JUAN COLE, INFORMED CONSENT, 09/07/2024

Ann Arbor (Informed Comment) – Basil Maghrebi at the Israeli newspaper Arab 48 reports that on Friday, Israeli troops killed an American observer in the West Bank with a gunshot to her head, as she participated in a procession at Beita south of Nablus in the Palestinian West Bank. Aysenur Eygi, 26, a US citizen, was a recent graduate of the University of Washington in Seattle and was volunteering with the International Solidarity Movement (ISM). Beita residents are constantly harassed by illegal Israeli squatters who have stolen Palestinian land at nearby Eviatar for their squatter-settlement.

The occupation army said in a statement, “During activity of the security forces near the village of Beita today, the force responded with fire toward a principal instigator who was throwing stones toward the forces and constituted a danger to them. We are undertaking an investigation of reports of the death of a foreign national in the area, and the circumstances and details of her injury.”

(Cole: I call bullshit on this “statement.” It is illegal to fire live ammunition at unarmed protesters. Protesters do not pose a danger to heavily armed Israeli security forces. Eyewitnesses say that the real reason the Israeli troops opened fire was an attempt to stop the protest march, which of course is a war crime every which way from Sunday, or from Friday as the case may be.

Fellow protester Jonathan Pollack said, “It was quiet. There was nothing to justify the shot. The shot was taken to kill.”)

Moreover, The US State Department, which would have gone ballistic if Hamas or Putin had killed an American, issued mealy-mouthed pablum. They are going to “gather information.” But they didn’t act that way in other instances where a foreign military shot down an American in cold blood.

The Turkish foreign ministry said, “We condemn the crime of murder committed by the Netanyahu government.”

Maghrebi writes that medical sources revealed that Eygi was struck by Israeli live fire in the head, suffering a grave wound, during the occupation army’s attempt to suppress a weekly march at Beita protesting the Israeli colonization of the West Bank. Strenuous efforts were made to save her life, but she succumbed to her wounds.

The director of the hospital, the Rafidia Surgical Hospital in Nablus, Fuad Nafiah, announced the death of the American solidarity protester, Aysenur Ezgi Eygi. As she reached the hospital, there was brain tissue outside her cranium. The medical team provided her with cardiopulmonary resuscitation for a few minutes, but she died of her injuries.

In the same incident, An 18-year-old young man was also injured by Israeli bullet shrapnel in the thigh.

Local sources said that the occupation troops tried to stop the protest march at Beita, which lead to confrontations, in which Israeli troops let loose a volley of live fire and threw flash bombs and fired tear gas canisters (which can be fatal if they hit you) toward the protesters.

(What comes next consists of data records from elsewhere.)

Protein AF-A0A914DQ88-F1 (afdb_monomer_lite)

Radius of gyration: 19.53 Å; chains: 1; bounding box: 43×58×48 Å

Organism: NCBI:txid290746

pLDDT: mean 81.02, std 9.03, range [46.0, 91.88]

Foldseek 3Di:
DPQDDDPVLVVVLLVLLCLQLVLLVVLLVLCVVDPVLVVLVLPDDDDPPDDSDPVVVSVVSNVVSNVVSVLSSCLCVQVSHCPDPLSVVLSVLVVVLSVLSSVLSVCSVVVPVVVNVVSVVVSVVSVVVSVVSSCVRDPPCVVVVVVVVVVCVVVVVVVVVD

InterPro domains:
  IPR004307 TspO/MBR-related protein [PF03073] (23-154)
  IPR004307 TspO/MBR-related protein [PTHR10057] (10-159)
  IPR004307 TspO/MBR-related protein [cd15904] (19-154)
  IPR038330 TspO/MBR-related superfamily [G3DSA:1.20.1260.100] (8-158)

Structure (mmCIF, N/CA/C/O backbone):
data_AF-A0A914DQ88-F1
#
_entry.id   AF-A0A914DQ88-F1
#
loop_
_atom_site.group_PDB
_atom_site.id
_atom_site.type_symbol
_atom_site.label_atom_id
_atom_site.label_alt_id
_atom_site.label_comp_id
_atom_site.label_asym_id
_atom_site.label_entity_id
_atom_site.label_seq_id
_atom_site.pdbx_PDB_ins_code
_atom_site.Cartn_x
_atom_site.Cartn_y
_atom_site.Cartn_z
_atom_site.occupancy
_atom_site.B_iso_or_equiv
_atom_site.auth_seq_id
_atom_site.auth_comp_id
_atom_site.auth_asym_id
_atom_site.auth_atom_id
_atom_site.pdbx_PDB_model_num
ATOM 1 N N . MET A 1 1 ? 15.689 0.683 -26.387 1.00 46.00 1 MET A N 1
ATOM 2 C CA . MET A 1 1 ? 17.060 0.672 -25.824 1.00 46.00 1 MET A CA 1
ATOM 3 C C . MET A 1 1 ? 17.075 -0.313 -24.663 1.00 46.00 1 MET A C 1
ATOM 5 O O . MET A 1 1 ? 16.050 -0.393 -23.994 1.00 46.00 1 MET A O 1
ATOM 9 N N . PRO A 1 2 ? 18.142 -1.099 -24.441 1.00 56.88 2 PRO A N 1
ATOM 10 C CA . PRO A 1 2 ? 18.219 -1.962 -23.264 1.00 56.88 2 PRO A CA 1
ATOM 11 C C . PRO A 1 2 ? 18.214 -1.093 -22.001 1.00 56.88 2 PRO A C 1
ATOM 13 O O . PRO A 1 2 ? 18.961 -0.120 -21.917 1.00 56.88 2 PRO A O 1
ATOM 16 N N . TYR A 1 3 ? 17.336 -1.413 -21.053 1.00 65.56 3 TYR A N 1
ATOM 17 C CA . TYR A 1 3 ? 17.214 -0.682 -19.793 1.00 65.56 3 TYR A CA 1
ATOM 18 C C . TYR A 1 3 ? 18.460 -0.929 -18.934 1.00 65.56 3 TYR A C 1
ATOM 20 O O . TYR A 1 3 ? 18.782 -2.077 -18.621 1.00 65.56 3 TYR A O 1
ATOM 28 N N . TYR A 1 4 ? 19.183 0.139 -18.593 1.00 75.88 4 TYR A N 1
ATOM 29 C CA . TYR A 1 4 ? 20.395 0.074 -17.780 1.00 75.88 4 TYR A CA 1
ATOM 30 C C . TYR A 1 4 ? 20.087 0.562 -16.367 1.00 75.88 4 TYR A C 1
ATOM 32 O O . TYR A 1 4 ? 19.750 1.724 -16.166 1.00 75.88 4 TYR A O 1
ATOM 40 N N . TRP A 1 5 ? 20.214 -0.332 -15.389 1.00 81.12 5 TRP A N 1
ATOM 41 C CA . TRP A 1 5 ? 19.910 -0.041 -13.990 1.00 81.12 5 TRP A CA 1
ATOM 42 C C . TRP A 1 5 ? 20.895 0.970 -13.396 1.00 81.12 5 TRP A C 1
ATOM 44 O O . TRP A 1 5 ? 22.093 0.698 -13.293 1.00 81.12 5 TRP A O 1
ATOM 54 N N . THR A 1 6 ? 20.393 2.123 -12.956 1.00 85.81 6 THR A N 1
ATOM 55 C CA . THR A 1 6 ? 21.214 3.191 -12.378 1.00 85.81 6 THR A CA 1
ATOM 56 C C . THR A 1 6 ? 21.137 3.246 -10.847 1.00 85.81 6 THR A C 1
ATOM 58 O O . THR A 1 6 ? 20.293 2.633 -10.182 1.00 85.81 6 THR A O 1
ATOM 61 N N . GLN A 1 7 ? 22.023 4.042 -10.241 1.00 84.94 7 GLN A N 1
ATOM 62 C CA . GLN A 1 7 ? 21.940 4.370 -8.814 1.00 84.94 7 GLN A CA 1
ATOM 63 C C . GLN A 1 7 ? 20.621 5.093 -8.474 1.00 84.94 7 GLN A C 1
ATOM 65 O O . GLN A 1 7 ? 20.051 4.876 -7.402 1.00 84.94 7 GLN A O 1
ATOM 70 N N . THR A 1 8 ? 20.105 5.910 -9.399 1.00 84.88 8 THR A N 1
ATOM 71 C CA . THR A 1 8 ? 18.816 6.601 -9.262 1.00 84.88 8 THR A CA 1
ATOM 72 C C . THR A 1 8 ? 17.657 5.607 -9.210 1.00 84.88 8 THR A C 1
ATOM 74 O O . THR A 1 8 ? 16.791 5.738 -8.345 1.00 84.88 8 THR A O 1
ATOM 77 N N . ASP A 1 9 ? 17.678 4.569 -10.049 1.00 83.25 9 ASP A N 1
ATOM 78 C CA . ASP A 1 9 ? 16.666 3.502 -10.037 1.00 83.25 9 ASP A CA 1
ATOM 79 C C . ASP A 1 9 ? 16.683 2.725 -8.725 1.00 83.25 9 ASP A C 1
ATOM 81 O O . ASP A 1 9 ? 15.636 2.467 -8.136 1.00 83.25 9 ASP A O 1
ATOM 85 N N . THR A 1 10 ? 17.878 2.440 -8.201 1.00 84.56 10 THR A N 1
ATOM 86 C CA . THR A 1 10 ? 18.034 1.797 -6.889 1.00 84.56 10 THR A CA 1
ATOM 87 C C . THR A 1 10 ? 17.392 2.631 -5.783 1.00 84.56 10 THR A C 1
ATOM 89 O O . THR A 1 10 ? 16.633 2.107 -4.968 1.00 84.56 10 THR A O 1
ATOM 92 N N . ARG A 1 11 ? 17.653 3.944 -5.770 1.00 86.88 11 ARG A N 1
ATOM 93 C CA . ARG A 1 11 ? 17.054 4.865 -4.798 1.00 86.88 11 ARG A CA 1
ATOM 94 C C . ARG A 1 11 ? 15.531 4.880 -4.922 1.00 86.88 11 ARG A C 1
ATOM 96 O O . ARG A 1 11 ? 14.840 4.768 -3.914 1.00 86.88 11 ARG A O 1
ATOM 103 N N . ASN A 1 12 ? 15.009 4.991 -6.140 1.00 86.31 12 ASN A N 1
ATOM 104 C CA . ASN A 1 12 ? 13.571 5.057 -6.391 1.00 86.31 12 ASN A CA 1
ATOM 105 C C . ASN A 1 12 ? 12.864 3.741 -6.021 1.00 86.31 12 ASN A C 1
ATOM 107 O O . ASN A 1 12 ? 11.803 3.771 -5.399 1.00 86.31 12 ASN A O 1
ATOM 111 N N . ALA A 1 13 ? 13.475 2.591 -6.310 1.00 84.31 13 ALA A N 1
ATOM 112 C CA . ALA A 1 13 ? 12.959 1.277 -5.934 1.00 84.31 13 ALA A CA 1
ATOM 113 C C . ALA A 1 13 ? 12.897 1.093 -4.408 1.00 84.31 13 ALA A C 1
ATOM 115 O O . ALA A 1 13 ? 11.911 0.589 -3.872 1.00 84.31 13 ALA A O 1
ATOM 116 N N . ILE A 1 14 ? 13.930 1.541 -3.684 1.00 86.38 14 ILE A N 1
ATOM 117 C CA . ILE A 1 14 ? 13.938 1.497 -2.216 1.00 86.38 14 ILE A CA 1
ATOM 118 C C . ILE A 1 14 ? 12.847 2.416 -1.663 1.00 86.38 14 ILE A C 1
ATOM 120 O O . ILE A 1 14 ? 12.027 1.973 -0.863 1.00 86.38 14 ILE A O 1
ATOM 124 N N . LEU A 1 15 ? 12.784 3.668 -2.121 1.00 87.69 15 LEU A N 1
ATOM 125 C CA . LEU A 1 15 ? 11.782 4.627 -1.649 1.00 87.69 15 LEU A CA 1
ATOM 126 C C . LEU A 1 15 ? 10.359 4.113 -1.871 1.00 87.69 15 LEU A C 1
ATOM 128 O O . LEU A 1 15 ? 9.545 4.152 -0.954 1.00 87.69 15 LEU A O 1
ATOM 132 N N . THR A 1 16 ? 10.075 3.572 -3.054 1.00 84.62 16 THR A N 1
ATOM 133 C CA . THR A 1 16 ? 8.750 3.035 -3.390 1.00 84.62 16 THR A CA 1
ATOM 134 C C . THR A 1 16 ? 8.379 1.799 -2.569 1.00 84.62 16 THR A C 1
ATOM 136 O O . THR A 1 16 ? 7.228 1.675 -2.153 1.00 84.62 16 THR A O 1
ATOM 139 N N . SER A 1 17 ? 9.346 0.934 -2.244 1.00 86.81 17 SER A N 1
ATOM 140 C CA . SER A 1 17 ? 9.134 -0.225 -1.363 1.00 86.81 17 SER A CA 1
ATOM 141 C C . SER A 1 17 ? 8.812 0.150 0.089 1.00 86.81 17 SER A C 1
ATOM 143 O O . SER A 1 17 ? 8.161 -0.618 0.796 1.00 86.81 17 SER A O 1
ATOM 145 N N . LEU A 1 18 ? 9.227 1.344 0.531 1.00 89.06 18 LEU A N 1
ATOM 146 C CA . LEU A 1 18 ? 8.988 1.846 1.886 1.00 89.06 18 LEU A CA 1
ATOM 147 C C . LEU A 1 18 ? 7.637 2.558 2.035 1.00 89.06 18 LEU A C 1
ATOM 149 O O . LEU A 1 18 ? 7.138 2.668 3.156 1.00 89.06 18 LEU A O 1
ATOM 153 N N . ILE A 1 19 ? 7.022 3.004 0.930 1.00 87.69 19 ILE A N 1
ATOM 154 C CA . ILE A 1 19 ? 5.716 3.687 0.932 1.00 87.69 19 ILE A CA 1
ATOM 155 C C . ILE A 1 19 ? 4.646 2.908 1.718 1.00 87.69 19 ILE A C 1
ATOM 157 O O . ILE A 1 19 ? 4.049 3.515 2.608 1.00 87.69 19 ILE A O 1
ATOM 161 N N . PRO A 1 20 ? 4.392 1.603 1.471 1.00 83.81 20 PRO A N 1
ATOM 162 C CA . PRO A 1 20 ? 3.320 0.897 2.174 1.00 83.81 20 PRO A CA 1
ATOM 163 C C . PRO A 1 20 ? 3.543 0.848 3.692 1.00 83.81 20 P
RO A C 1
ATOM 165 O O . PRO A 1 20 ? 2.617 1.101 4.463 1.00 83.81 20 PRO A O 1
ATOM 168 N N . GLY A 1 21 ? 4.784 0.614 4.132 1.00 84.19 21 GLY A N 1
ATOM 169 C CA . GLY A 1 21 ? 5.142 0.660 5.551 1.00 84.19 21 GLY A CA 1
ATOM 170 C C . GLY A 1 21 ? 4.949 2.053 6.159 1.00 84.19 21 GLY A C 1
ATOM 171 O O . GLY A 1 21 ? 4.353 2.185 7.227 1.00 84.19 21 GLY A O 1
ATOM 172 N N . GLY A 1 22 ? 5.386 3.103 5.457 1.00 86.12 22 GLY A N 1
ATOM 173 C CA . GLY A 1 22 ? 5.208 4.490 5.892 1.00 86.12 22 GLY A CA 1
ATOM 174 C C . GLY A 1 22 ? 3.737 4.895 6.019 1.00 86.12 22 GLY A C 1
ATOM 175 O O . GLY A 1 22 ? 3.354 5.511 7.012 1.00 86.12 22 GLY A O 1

“Hope,” Digital, Dream / Impressionism v3, Clip2Comic, 2024 

Eygi was participating in a program seeking to protect Palestinian farmers from harassment by Israeli squatters and by the Israeli military.

In 2003, an Israeli driving an earth mover bore down on Rachel Corrie, who had also gone to the West Bank as part of the International Solidarity Movement, killing her.

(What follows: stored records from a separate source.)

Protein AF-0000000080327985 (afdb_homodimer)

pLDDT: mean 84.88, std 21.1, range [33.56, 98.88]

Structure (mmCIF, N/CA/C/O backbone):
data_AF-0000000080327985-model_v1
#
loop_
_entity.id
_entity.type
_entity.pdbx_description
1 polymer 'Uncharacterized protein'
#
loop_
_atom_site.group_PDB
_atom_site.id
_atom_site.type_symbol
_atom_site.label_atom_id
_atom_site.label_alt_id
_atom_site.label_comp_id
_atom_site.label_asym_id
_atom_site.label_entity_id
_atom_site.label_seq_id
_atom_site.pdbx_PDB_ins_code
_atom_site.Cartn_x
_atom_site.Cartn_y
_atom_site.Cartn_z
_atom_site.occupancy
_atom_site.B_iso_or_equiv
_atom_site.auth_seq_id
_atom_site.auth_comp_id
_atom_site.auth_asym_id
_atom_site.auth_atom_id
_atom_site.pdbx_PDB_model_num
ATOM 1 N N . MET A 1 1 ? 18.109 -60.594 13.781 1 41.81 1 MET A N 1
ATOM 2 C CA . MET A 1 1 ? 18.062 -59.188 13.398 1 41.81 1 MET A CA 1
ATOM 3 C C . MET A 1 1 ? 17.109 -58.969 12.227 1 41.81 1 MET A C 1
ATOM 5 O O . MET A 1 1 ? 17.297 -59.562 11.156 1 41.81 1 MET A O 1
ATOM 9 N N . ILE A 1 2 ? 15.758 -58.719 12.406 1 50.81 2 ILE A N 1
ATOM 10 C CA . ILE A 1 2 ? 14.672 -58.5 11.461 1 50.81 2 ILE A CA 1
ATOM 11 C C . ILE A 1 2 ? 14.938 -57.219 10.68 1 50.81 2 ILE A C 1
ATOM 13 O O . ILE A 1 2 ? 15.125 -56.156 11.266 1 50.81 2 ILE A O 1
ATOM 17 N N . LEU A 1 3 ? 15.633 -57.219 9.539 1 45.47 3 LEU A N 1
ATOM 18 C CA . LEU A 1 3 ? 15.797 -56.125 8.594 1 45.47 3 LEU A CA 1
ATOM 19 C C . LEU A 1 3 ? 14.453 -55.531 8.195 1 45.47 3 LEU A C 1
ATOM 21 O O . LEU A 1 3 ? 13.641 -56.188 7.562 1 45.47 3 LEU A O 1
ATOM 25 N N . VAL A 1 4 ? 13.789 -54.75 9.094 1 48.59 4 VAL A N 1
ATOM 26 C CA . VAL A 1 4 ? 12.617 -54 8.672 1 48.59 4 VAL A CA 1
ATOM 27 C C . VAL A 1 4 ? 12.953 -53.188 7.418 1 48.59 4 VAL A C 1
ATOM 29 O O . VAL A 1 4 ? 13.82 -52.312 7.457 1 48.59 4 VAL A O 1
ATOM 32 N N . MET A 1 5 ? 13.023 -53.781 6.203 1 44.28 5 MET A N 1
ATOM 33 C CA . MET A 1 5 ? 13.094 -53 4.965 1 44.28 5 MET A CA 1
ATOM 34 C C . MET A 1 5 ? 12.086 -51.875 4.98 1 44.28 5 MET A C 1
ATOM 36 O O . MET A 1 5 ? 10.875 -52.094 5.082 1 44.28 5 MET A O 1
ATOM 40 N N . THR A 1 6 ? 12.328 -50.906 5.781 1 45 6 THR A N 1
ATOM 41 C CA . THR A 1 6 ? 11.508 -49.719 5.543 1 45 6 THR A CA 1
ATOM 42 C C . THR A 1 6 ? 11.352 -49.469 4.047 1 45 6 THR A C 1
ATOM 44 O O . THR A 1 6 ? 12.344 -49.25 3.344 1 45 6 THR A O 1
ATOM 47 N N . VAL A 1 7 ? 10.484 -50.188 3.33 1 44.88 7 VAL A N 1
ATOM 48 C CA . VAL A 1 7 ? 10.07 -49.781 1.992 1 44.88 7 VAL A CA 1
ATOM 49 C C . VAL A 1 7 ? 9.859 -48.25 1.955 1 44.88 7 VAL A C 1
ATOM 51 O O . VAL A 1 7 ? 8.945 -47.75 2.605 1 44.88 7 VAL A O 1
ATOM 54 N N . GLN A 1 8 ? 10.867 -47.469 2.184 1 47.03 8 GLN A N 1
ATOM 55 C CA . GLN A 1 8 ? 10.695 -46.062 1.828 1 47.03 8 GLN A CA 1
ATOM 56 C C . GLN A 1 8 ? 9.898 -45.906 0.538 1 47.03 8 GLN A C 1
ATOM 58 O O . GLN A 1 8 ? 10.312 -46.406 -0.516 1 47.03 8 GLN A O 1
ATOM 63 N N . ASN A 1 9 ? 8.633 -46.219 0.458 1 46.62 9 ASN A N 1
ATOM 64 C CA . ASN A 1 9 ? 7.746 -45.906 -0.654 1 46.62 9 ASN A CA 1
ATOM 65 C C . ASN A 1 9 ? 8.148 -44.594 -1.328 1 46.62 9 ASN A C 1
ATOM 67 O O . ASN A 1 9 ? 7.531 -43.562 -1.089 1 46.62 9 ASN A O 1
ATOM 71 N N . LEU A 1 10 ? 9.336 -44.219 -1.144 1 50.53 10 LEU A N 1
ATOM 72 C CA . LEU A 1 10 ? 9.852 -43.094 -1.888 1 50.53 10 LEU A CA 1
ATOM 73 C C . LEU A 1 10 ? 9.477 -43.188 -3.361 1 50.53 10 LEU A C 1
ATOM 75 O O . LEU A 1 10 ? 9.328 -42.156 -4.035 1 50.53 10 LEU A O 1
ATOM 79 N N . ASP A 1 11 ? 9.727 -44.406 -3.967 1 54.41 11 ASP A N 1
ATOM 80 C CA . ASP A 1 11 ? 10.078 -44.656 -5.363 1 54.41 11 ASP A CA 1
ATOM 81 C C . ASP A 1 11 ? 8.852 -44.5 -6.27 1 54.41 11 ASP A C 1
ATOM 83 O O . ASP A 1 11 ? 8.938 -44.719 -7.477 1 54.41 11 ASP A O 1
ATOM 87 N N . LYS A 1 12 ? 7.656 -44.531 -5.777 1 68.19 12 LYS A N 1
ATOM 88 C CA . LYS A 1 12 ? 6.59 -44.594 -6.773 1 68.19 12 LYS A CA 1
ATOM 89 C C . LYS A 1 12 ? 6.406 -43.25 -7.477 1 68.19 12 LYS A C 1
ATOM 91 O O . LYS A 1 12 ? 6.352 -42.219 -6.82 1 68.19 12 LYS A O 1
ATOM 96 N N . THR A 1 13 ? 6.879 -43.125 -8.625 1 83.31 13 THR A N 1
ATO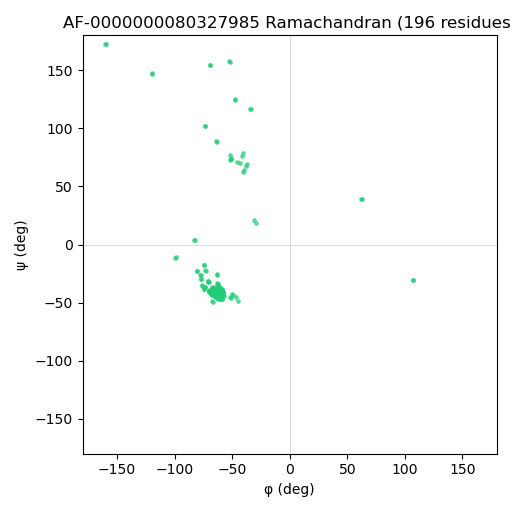M 97 C CA . THR A 1 13 ? 6.566 -42 -9.508 1 83.31 13 THR A CA 1
ATOM 98 C C . THR A 1 13 ? 5.129 -41.531 -9.297 1 83.31 13 THR A C 1
ATOM 100 O O . THR A 1 13 ? 4.203 -42.344 -9.25 1 83.31 13 THR A O 1
ATOM 103 N N . PRO A 1 14 ? 5.008 -40.281 -8.844 1 85.75 14 PRO A N 1
ATOM 104 C CA . PRO A 1 14 ? 3.646 -39.781 -8.641 1 85.75 14 PRO A CA 1
ATOM 105 C C . PRO A 1 14 ? 2.738 -40.062 -9.844 1 85.75 14 PRO A C 1
ATOM 107 O O . PRO A 1 14 ? 3.178 -39.969 -10.992 1 85.75 14 PRO A O 1
ATOM 110 N N . SER A 1 15 ? 1.611 -40.75 -9.523 1 92.44 15 SER A N 1
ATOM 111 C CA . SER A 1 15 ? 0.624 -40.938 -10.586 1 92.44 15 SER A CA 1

The Secretary of the Executive Committee of the Palestine Liberation Organization, Hussein Sheikh, said that the Israeli occupation army’s killing of Eygi was “another crime added to the series of crimes being committed daily by the Israeli forces, which cry out for international courts to hold their perpetrators accountable.”

On Friday, as well, Israeli squatters also attacked the the village of Qaryout in Nablus, in the north of the Palestinian West Bank, beating a 30-year-old young man so badly they sent him to the hospital.

The Middle East Monitor has written, 

“The town of Beita has turned into an icon of the popular resistance in occupied Palestine . . . Lying south of Nablus, Beita defends its property and land across the adjacent Mount Sabih area, part of which was seized by settlers to establish an illegal outpost that they called Eviatar, after a settler who was killed in a resistance operation there some time ago. It covers dozens of acres on the mountain, but there is a malicious plan to control hundreds more and establish a large settlement to isolate Beita and the neighbouring towns from their Palestinian surroundings, ending up as a major settlement network deep within the Palestinian cities, towns and villages in the West Bank.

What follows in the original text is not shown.